=== RECORD EXCERPTS ===
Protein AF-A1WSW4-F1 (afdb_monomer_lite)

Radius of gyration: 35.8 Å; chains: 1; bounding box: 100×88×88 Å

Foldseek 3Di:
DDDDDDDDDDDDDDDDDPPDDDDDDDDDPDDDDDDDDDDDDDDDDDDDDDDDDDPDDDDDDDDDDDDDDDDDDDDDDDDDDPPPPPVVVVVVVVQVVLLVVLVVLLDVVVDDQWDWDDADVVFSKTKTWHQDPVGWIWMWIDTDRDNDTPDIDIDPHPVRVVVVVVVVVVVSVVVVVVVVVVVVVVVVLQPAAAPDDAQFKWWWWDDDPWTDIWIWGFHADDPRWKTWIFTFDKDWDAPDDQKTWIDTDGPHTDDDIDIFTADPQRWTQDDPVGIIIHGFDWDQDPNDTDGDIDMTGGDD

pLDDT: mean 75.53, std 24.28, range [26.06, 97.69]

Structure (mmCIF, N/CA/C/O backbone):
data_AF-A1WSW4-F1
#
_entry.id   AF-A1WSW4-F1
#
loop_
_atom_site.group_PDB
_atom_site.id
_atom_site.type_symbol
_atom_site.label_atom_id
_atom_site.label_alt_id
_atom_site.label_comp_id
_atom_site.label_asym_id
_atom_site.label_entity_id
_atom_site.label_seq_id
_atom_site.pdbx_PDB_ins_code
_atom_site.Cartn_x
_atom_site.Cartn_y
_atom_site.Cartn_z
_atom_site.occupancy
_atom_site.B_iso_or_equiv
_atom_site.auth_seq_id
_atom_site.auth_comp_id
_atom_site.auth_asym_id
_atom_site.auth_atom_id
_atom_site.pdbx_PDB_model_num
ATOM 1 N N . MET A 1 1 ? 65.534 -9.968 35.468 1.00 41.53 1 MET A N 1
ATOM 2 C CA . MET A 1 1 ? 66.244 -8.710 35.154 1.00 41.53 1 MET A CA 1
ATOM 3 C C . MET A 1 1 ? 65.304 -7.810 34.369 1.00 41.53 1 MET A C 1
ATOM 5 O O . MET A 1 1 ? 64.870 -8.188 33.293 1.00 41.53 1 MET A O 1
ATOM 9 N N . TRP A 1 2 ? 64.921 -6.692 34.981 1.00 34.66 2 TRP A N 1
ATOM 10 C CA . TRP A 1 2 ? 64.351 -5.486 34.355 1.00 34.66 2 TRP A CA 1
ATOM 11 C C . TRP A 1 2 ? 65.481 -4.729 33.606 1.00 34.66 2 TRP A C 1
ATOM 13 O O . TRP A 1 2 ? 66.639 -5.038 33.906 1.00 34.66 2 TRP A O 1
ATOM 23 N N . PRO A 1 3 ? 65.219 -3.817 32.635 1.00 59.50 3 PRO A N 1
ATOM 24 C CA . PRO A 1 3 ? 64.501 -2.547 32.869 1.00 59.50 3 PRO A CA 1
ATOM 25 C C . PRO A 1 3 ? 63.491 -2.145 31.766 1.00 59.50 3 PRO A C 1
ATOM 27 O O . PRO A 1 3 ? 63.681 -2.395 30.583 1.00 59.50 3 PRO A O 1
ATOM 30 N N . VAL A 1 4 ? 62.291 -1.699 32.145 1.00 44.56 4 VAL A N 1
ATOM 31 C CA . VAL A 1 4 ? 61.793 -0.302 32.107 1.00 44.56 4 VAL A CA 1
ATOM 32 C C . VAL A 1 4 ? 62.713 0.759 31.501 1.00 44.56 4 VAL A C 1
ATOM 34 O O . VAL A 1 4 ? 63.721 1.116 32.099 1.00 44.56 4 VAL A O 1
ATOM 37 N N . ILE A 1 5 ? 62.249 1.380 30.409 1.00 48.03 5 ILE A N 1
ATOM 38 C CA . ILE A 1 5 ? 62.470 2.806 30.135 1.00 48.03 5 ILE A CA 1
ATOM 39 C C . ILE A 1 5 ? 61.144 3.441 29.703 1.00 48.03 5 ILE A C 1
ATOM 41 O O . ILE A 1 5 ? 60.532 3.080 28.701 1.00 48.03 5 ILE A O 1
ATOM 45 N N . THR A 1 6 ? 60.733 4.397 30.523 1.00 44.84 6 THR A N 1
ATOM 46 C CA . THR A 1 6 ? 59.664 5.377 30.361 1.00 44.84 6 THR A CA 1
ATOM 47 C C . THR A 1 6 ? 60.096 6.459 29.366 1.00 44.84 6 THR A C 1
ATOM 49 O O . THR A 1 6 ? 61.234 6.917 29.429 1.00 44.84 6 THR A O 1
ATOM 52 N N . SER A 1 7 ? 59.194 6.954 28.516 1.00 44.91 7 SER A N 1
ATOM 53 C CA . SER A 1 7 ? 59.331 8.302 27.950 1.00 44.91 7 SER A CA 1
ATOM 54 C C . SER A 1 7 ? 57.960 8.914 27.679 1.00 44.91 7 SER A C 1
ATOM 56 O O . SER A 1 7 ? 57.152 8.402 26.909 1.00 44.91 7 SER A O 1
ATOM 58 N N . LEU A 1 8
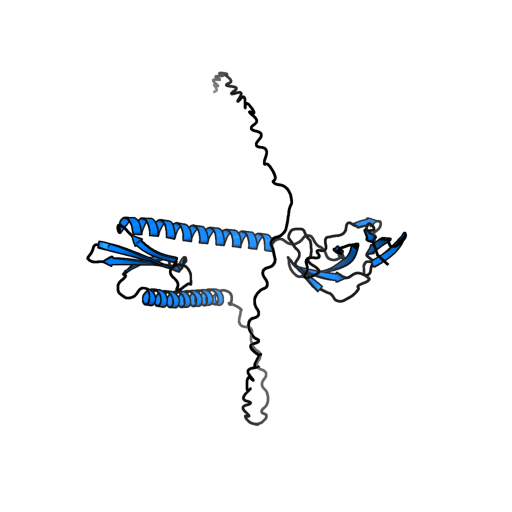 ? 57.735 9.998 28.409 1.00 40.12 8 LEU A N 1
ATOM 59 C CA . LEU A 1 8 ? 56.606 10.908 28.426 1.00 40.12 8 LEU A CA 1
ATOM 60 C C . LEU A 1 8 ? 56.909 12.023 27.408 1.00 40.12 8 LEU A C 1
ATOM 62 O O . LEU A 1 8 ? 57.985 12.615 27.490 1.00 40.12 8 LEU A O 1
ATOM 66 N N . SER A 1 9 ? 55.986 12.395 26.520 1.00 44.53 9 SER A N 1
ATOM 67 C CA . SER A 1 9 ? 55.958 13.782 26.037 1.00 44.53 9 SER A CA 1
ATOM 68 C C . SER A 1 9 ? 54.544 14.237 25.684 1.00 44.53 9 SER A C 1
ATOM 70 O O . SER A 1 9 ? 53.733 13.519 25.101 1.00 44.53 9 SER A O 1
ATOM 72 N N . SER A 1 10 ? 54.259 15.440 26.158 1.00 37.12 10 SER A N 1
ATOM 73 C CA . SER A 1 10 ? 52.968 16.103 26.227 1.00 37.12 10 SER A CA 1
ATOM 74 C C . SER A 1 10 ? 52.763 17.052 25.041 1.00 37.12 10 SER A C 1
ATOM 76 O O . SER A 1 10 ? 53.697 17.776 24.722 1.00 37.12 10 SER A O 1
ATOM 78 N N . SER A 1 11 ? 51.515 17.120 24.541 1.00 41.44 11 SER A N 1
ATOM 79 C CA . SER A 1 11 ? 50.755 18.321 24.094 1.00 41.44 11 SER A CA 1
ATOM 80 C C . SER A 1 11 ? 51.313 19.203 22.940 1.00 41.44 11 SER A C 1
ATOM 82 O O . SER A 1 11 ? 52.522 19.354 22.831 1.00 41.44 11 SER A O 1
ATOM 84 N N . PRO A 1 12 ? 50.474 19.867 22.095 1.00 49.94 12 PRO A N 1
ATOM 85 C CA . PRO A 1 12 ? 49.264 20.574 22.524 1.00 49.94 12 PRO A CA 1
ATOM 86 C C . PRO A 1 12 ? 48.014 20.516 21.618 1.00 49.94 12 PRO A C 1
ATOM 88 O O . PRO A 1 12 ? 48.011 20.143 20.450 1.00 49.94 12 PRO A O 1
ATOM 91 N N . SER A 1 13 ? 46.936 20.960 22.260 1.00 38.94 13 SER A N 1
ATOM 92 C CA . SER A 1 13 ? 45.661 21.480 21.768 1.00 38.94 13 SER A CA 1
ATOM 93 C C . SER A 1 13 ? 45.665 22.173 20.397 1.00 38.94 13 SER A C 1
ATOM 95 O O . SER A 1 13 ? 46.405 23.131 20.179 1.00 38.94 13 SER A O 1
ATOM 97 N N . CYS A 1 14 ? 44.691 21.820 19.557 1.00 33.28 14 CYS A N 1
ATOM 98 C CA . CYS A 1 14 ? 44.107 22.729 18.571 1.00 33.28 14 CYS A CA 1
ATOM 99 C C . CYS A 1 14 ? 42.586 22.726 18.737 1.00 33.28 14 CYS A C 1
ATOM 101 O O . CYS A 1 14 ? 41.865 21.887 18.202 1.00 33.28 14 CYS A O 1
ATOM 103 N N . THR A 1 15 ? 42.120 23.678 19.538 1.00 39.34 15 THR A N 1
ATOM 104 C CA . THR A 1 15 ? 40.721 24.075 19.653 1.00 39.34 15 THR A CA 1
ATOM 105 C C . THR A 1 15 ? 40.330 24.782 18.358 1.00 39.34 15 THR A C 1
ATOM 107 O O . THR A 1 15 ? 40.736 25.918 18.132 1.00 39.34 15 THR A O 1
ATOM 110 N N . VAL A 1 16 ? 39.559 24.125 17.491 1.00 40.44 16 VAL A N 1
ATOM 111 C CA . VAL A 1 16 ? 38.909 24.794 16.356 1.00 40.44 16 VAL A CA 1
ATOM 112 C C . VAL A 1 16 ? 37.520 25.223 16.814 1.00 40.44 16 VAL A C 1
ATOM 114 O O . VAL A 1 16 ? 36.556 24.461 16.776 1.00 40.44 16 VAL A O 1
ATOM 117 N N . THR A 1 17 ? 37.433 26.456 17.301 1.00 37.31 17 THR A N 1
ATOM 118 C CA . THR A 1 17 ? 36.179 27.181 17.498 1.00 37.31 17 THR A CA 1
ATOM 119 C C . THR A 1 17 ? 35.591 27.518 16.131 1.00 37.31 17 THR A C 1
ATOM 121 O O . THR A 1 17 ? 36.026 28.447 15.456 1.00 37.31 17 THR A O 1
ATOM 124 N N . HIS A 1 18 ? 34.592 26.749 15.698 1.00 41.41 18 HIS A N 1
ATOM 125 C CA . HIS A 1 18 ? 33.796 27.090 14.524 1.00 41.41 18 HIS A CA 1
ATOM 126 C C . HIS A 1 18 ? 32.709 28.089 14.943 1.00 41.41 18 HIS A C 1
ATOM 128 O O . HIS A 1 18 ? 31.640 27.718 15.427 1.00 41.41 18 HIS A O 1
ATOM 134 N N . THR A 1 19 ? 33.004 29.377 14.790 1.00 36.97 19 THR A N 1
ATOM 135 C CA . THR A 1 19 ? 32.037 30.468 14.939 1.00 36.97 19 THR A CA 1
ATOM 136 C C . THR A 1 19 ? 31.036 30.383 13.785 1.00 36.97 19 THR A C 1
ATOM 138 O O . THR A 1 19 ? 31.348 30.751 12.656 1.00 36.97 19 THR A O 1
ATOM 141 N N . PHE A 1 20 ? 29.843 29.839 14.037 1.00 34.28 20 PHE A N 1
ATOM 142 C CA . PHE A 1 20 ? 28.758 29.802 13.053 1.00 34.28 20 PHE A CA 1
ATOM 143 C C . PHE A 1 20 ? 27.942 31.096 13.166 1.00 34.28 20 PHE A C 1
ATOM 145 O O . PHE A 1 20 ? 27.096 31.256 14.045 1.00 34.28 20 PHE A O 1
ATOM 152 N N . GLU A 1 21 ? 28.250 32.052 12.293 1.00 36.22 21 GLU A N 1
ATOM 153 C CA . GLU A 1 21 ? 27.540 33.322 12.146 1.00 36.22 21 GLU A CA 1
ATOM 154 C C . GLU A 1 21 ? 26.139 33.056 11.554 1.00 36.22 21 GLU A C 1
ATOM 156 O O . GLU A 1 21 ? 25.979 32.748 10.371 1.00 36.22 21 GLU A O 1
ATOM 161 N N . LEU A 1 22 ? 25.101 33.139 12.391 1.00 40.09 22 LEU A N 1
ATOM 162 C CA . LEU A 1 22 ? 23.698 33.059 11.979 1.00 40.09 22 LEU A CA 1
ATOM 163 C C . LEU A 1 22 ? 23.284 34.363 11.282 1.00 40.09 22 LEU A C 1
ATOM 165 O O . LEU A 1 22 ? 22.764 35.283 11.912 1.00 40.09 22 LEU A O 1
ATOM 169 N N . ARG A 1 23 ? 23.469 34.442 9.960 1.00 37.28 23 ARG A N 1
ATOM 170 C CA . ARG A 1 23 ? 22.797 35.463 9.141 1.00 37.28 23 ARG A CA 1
===
• **ACTIVITY**:
Would you copy out exactly the lines above that start at the one containing "ATOM 41 O O" and end at the one containing "ATOM 53 C CA", inclusive?

• **RESPONSE**:
ATOM 41 O O . ILE A 1 5 ? 60.532 3.080 28.701 1.00 48.03 5 ILE A O 1
ATOM 45 N N . THR A 1 6 ? 60.733 4.397 30.523 1.00 44.84 6 THR A N 1
ATOM 46 C CA . THR A 1 6 ? 59.664 5.377 30.361 1.00 44.84 6 THR A CA 1
ATOM 47 C C . THR A 1 6 ? 60.096 6.459 29.366 1.00 44.84 6 THR A C 1
ATOM 49 O O . THR A 1 6 ? 61.234 6.917 29.429 1.00 44.84 6 THR A O 1
ATOM 52 N N . SER A 1 7 ? 59.194 6.954 28.516 1.00 44.91 7 SER A N 1
ATOM 53 C CA . SER A 1 7 ? 59.331 8.302 27.950 1.00 44.91 7 SER A CA 1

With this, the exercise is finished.